Mixed-Dimensional Self-Assembly of Photothermal GO/Plasmonic NP- Coated Fabric Heaters with Sandwich Structure Toward Solar-Driven Personal Thermotherapy, Interfacial Water Evaporation, and Thermoelectricity Generation Applications

Solar energy, as a clean and sustainable energy source, has garnered significant attention across various fields, including personal thermal management, interfacial water evaporation, and thermoelectric generation, due to its efficient photothermal conversion effect.
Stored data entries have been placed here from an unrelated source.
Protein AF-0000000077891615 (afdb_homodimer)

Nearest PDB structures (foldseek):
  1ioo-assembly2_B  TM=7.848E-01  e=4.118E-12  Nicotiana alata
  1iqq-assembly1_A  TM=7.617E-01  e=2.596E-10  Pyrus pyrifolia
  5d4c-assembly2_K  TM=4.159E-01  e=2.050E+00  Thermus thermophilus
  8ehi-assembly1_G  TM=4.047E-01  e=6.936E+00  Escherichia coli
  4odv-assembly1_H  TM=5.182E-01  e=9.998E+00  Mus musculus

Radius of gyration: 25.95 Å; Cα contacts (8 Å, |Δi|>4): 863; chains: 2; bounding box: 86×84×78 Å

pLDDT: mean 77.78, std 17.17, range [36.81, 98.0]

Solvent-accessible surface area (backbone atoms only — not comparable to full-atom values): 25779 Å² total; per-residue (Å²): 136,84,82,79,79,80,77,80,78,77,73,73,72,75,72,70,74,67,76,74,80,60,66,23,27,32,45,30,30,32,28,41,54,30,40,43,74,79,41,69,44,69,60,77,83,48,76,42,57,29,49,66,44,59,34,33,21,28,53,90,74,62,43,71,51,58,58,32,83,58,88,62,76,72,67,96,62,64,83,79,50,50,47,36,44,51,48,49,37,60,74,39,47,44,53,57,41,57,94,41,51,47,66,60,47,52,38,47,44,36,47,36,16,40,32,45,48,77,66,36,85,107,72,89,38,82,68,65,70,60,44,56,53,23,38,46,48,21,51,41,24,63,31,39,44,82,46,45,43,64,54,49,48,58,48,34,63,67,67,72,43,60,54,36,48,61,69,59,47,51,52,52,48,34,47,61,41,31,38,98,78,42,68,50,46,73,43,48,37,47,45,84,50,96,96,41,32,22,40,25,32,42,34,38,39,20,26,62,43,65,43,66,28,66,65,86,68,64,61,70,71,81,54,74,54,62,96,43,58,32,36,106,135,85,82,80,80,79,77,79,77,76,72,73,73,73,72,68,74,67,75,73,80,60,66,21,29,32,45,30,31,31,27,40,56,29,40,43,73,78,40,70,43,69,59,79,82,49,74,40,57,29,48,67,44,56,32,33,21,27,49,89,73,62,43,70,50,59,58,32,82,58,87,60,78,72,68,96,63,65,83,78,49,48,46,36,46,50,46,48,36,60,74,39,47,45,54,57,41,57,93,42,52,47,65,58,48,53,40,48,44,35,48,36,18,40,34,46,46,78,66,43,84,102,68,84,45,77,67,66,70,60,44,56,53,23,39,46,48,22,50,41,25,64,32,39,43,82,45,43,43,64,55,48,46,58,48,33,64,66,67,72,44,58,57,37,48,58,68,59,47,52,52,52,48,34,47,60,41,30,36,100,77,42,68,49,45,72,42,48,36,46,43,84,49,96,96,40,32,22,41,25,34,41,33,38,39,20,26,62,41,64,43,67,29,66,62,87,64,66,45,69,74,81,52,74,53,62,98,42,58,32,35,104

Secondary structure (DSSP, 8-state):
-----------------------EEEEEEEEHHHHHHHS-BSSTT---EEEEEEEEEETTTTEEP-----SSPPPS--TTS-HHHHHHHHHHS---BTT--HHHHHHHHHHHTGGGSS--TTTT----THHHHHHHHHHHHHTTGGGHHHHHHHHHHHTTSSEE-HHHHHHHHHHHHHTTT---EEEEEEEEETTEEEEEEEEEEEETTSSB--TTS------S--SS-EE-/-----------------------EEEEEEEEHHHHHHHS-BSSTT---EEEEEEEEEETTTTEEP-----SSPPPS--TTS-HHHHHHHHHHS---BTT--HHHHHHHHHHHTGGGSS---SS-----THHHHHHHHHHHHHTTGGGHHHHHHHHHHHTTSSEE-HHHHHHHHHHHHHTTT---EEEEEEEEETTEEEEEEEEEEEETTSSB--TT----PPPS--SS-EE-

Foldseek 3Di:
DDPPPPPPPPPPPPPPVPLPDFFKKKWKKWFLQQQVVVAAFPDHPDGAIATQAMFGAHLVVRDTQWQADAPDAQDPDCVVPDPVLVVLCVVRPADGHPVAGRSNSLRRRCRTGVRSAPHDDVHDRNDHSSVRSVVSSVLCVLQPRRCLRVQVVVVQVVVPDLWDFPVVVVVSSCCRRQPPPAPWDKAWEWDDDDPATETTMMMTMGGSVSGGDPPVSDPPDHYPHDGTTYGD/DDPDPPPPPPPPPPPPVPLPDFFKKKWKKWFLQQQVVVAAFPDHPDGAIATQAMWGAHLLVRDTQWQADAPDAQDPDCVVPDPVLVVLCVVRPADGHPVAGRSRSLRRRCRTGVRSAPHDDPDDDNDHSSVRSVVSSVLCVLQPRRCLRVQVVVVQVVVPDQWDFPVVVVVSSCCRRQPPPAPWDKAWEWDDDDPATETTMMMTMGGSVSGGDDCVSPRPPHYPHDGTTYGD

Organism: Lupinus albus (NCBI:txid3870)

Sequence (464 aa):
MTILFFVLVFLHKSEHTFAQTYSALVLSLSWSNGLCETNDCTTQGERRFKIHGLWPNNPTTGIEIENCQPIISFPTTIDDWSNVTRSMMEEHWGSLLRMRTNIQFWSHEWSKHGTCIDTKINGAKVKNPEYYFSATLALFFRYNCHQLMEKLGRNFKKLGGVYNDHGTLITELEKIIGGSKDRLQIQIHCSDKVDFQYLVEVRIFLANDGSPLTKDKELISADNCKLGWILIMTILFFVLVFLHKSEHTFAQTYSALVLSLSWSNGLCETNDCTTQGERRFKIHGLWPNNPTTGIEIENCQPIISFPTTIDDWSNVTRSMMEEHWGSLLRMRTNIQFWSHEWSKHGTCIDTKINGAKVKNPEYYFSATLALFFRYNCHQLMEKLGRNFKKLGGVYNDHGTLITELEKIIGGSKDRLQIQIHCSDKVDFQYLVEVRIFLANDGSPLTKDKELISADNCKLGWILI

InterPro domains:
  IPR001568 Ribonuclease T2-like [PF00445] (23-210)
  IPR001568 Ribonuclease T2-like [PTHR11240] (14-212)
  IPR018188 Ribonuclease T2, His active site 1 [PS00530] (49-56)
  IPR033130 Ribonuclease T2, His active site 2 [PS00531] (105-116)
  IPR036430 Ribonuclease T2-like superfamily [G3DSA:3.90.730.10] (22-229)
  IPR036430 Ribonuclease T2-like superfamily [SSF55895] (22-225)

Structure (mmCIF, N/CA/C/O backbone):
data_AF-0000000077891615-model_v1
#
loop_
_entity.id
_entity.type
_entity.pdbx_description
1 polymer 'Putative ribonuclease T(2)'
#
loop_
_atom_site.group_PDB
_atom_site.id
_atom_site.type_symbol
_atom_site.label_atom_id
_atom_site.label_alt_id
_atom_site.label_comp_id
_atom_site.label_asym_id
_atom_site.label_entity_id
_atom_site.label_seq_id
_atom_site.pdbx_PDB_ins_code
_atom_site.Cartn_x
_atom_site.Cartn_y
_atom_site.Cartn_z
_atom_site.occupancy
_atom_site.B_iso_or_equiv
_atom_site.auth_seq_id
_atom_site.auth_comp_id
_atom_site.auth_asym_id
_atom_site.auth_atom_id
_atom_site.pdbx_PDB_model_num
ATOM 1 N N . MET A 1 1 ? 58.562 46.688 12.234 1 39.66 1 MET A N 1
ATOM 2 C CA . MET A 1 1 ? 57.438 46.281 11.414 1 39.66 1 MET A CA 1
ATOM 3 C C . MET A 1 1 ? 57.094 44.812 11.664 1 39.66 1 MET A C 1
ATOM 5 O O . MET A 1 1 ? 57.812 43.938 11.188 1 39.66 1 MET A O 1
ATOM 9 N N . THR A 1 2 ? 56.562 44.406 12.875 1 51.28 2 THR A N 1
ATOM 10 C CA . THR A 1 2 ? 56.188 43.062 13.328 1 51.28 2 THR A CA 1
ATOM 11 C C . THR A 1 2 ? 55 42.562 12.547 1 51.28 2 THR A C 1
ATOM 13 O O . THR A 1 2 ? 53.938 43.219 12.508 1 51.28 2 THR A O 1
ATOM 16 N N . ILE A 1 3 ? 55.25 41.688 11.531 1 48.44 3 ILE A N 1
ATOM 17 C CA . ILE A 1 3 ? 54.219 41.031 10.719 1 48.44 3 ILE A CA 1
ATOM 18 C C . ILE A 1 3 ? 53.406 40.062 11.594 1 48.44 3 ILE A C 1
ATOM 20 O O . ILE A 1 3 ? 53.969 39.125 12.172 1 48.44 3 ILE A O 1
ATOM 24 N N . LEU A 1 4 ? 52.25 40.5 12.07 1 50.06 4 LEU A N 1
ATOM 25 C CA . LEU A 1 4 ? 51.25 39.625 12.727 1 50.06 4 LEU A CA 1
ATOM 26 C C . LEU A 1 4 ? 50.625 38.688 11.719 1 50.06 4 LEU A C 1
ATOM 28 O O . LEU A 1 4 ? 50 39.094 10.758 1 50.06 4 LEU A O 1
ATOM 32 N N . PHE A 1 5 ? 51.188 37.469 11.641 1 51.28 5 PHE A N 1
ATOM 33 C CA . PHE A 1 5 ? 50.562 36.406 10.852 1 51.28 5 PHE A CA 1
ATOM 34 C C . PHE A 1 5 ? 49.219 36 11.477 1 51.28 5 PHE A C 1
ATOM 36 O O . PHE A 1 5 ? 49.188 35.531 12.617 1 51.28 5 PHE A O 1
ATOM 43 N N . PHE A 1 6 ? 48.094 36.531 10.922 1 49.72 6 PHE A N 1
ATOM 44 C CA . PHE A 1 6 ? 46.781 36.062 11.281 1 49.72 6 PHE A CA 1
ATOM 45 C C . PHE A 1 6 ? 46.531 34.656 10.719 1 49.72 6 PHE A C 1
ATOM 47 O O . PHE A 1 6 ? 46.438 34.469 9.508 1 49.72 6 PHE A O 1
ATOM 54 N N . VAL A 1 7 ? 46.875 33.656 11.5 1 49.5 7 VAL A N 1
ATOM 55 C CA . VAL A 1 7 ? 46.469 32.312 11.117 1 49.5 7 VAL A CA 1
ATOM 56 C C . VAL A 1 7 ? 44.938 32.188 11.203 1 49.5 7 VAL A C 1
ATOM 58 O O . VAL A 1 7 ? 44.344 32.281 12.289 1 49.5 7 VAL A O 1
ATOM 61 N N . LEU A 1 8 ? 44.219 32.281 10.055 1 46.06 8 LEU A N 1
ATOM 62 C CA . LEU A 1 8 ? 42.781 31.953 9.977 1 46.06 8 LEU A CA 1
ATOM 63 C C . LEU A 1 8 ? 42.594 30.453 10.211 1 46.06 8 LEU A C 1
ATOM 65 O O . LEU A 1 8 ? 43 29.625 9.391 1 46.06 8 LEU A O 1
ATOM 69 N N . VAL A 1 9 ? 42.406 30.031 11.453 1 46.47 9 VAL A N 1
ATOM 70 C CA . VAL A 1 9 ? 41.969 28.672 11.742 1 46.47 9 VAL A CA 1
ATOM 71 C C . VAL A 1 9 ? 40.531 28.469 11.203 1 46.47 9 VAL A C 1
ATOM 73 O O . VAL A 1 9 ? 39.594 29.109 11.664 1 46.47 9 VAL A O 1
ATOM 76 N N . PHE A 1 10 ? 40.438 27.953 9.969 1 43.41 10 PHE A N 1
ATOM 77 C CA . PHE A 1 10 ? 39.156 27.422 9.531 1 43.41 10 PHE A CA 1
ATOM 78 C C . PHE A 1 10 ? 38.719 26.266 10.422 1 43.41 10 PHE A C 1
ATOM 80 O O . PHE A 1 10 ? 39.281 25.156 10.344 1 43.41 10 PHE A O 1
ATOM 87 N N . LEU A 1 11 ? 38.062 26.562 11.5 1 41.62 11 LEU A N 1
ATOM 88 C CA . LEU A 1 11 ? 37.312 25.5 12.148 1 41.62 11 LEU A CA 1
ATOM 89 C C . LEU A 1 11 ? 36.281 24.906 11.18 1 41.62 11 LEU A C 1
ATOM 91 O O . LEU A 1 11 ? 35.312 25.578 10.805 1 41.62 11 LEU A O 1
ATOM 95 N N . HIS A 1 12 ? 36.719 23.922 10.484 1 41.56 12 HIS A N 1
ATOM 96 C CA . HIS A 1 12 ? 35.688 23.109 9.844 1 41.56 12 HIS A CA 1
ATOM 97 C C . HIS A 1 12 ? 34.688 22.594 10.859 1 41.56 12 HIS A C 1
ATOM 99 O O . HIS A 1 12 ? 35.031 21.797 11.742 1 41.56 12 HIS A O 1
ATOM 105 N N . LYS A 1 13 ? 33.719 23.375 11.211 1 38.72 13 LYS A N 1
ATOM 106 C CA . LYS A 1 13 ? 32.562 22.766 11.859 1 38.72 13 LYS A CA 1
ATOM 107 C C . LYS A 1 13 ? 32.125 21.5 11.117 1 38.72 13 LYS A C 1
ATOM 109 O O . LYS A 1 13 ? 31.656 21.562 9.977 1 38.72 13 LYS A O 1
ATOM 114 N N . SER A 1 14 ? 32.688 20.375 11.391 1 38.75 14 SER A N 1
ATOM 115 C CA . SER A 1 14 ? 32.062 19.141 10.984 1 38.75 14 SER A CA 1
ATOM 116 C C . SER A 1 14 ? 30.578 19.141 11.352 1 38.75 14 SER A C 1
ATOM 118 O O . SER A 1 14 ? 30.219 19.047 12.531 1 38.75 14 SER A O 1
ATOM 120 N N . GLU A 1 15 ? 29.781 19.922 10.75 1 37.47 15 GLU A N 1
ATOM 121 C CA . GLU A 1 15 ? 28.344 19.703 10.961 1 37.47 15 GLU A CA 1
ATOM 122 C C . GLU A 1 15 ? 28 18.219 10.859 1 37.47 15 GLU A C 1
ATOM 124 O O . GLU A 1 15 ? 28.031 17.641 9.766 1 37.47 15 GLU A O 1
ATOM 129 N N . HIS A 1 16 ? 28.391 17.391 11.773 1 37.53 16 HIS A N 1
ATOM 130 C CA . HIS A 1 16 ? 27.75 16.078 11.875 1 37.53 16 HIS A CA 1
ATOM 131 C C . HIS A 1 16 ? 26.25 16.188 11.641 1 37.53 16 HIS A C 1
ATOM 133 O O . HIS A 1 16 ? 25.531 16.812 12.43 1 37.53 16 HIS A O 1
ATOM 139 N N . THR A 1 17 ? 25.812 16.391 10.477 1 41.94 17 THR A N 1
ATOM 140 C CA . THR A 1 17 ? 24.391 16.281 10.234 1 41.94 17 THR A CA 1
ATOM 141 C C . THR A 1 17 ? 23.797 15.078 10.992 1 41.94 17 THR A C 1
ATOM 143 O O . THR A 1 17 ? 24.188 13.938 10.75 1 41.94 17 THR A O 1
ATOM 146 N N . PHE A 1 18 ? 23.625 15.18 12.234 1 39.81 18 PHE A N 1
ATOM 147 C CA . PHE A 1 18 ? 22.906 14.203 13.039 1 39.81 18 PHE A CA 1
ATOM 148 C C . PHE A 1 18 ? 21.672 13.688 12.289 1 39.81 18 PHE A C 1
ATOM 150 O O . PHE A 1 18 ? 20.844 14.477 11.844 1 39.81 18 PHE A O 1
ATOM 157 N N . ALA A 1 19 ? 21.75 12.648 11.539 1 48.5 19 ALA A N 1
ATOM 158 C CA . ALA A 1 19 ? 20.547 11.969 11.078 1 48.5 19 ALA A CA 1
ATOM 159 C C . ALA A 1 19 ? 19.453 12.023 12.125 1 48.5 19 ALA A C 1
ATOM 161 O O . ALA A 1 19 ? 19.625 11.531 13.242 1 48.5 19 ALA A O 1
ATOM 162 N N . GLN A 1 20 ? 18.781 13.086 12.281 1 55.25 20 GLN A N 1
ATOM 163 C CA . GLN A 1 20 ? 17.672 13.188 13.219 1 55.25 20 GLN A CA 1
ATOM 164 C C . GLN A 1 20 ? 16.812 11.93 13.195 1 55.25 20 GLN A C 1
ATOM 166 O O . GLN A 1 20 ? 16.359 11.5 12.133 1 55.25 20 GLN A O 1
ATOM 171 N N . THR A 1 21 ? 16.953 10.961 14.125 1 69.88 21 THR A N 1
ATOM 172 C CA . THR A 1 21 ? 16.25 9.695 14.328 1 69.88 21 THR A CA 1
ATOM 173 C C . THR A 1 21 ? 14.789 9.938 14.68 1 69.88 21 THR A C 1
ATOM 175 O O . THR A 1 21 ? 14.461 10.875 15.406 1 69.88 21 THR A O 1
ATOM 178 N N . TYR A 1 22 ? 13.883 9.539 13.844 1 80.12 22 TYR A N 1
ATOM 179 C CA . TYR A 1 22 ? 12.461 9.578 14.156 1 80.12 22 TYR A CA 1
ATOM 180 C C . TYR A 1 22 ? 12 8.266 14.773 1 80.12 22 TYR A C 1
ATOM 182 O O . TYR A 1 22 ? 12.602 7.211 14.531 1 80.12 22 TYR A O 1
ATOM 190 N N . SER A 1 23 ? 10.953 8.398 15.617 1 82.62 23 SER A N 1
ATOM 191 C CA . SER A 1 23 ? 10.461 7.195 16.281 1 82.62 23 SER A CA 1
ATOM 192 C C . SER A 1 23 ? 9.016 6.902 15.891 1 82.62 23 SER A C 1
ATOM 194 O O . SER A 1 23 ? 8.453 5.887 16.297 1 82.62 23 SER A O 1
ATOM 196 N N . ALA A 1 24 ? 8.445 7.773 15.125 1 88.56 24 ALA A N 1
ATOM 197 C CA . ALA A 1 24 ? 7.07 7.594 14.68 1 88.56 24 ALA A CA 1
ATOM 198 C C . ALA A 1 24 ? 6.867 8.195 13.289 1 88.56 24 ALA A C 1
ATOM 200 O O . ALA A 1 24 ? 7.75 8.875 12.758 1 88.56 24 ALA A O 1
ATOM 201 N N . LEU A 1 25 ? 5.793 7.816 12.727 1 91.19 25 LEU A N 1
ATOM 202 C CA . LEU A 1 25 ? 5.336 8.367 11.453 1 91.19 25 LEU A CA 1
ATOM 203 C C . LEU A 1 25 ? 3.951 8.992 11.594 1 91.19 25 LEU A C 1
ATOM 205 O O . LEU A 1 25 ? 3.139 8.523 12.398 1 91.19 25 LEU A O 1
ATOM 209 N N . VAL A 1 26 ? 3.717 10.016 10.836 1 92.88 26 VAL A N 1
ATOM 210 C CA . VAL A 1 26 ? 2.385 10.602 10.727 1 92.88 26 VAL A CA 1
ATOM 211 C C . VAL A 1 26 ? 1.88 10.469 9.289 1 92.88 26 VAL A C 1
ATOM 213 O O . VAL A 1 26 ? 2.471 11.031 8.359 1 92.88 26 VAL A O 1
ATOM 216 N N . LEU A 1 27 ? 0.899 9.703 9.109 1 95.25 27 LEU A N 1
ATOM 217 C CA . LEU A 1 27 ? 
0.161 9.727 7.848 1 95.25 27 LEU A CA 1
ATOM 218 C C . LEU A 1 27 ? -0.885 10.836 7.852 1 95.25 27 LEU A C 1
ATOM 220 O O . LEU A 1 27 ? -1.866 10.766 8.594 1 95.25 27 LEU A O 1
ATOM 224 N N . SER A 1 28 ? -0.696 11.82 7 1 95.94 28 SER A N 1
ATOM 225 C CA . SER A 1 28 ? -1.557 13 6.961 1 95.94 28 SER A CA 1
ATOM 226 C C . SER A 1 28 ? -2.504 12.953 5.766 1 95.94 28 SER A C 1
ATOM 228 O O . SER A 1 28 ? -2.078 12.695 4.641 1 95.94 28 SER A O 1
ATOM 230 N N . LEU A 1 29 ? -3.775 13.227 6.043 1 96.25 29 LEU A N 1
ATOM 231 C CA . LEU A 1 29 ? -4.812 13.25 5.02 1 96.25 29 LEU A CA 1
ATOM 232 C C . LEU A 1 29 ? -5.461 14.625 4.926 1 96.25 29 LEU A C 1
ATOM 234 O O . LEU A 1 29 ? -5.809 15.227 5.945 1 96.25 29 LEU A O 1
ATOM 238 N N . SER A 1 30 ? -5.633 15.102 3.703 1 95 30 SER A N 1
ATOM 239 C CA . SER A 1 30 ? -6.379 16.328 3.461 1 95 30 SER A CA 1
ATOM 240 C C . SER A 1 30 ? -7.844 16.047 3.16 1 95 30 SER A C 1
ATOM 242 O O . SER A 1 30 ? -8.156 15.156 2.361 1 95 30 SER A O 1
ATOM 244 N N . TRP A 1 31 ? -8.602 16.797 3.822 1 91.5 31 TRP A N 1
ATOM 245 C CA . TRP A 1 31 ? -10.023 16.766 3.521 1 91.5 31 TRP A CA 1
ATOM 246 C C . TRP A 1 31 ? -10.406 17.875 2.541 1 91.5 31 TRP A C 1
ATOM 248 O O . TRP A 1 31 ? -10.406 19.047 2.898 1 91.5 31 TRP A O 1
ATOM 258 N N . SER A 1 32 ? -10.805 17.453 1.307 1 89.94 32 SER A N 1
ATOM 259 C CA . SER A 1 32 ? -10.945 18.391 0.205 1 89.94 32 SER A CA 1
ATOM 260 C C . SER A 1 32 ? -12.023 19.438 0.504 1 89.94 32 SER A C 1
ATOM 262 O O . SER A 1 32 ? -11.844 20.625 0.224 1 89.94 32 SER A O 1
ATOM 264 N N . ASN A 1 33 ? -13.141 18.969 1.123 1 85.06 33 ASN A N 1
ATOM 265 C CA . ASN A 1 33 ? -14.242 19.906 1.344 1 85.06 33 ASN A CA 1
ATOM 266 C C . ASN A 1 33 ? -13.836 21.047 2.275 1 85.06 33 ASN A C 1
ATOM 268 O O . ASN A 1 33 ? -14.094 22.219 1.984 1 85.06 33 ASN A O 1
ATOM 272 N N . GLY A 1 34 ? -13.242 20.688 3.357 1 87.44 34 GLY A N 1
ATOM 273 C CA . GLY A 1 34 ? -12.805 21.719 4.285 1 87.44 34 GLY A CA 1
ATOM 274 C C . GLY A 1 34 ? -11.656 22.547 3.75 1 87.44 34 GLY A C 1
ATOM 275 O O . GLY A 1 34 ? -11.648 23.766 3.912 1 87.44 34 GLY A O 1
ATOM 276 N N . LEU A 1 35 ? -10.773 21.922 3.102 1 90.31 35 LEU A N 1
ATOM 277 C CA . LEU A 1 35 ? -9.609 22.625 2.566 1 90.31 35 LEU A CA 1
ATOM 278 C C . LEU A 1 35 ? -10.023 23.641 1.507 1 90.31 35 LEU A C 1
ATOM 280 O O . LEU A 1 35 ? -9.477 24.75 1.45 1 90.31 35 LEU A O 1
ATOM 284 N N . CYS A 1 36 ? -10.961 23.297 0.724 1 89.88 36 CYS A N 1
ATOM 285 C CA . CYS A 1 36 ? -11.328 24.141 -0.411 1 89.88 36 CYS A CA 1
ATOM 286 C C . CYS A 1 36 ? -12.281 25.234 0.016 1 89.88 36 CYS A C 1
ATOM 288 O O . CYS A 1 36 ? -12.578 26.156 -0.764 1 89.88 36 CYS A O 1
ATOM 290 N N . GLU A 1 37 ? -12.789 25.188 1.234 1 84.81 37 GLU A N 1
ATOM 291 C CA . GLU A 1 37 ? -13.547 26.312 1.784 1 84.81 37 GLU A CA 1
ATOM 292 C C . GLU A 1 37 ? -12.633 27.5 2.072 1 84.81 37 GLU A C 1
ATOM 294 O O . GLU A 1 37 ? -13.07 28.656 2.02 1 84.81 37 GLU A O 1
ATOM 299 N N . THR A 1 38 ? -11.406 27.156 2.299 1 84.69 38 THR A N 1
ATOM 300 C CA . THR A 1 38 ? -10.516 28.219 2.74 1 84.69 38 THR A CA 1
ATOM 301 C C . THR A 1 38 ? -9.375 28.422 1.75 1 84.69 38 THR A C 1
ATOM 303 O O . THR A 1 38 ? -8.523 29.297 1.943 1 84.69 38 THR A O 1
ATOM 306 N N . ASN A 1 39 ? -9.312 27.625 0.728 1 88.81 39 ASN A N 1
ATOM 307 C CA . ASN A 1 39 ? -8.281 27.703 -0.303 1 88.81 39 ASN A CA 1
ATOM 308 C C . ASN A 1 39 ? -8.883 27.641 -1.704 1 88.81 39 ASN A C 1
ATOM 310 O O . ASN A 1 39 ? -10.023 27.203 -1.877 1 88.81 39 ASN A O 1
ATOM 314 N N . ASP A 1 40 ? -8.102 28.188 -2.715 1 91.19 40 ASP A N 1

This work presents sandwich-structured photothermal graphene oxide (GO)/plasmonic Au nanoparticles (Au NPs) composite coatings on fabrics via a convenient and scalable mixed-dimensional self-assembly strategy. By precisely adjusting the multilayered interfaces between two-dimensional (2D) GO sheets and zero-dimensional (0D) plasmonic Au NPs during the layer-by-layer (LbL) assembly process, broadband light absorption and an efficient solar heating effect in the UV-vis-NIR range were realized. Such designed sandwich-structured GO/Au-coated fabrics exhibited an enhanced synergistic photothermal effect and outstanding multifunctional performances in solar-driven personal thermotherapy, interfacial water evaporation, and thermoelectricity generation. Under 1 kW·m^-2 solar irradiation, the photothermal-coated fabric achieved a favorable temperature increase to approximately 85.9 °C, making it highly suitable for wearable heaters in personal thermotherapy applications in outdoor environments. Furthermore, the sandwich-structured coated fabric displayed a high-efficiency interfacial water evaporation rate of 1.97 kg·m^-2·h^-1 and a photothermal conversion efficiency of 96.7%, benefiting from its abundant porous structure and multilayered interfaces serving as water transport channels. Additionally, when integrated with a semiconductor thermoelectric module, the sandwich-structured coated fabric generated a prominent open-circuit voltage of 54.7 mV and a power density of 144 mW·m^-2, attributed to the temperature gradient and Seebeck effect. Consequently, the sandwich-structured photothermal coated fabrics hold great promise for advancing solar heating textiles and promoting their wide application in the fields of energy, environment, and wearable devices.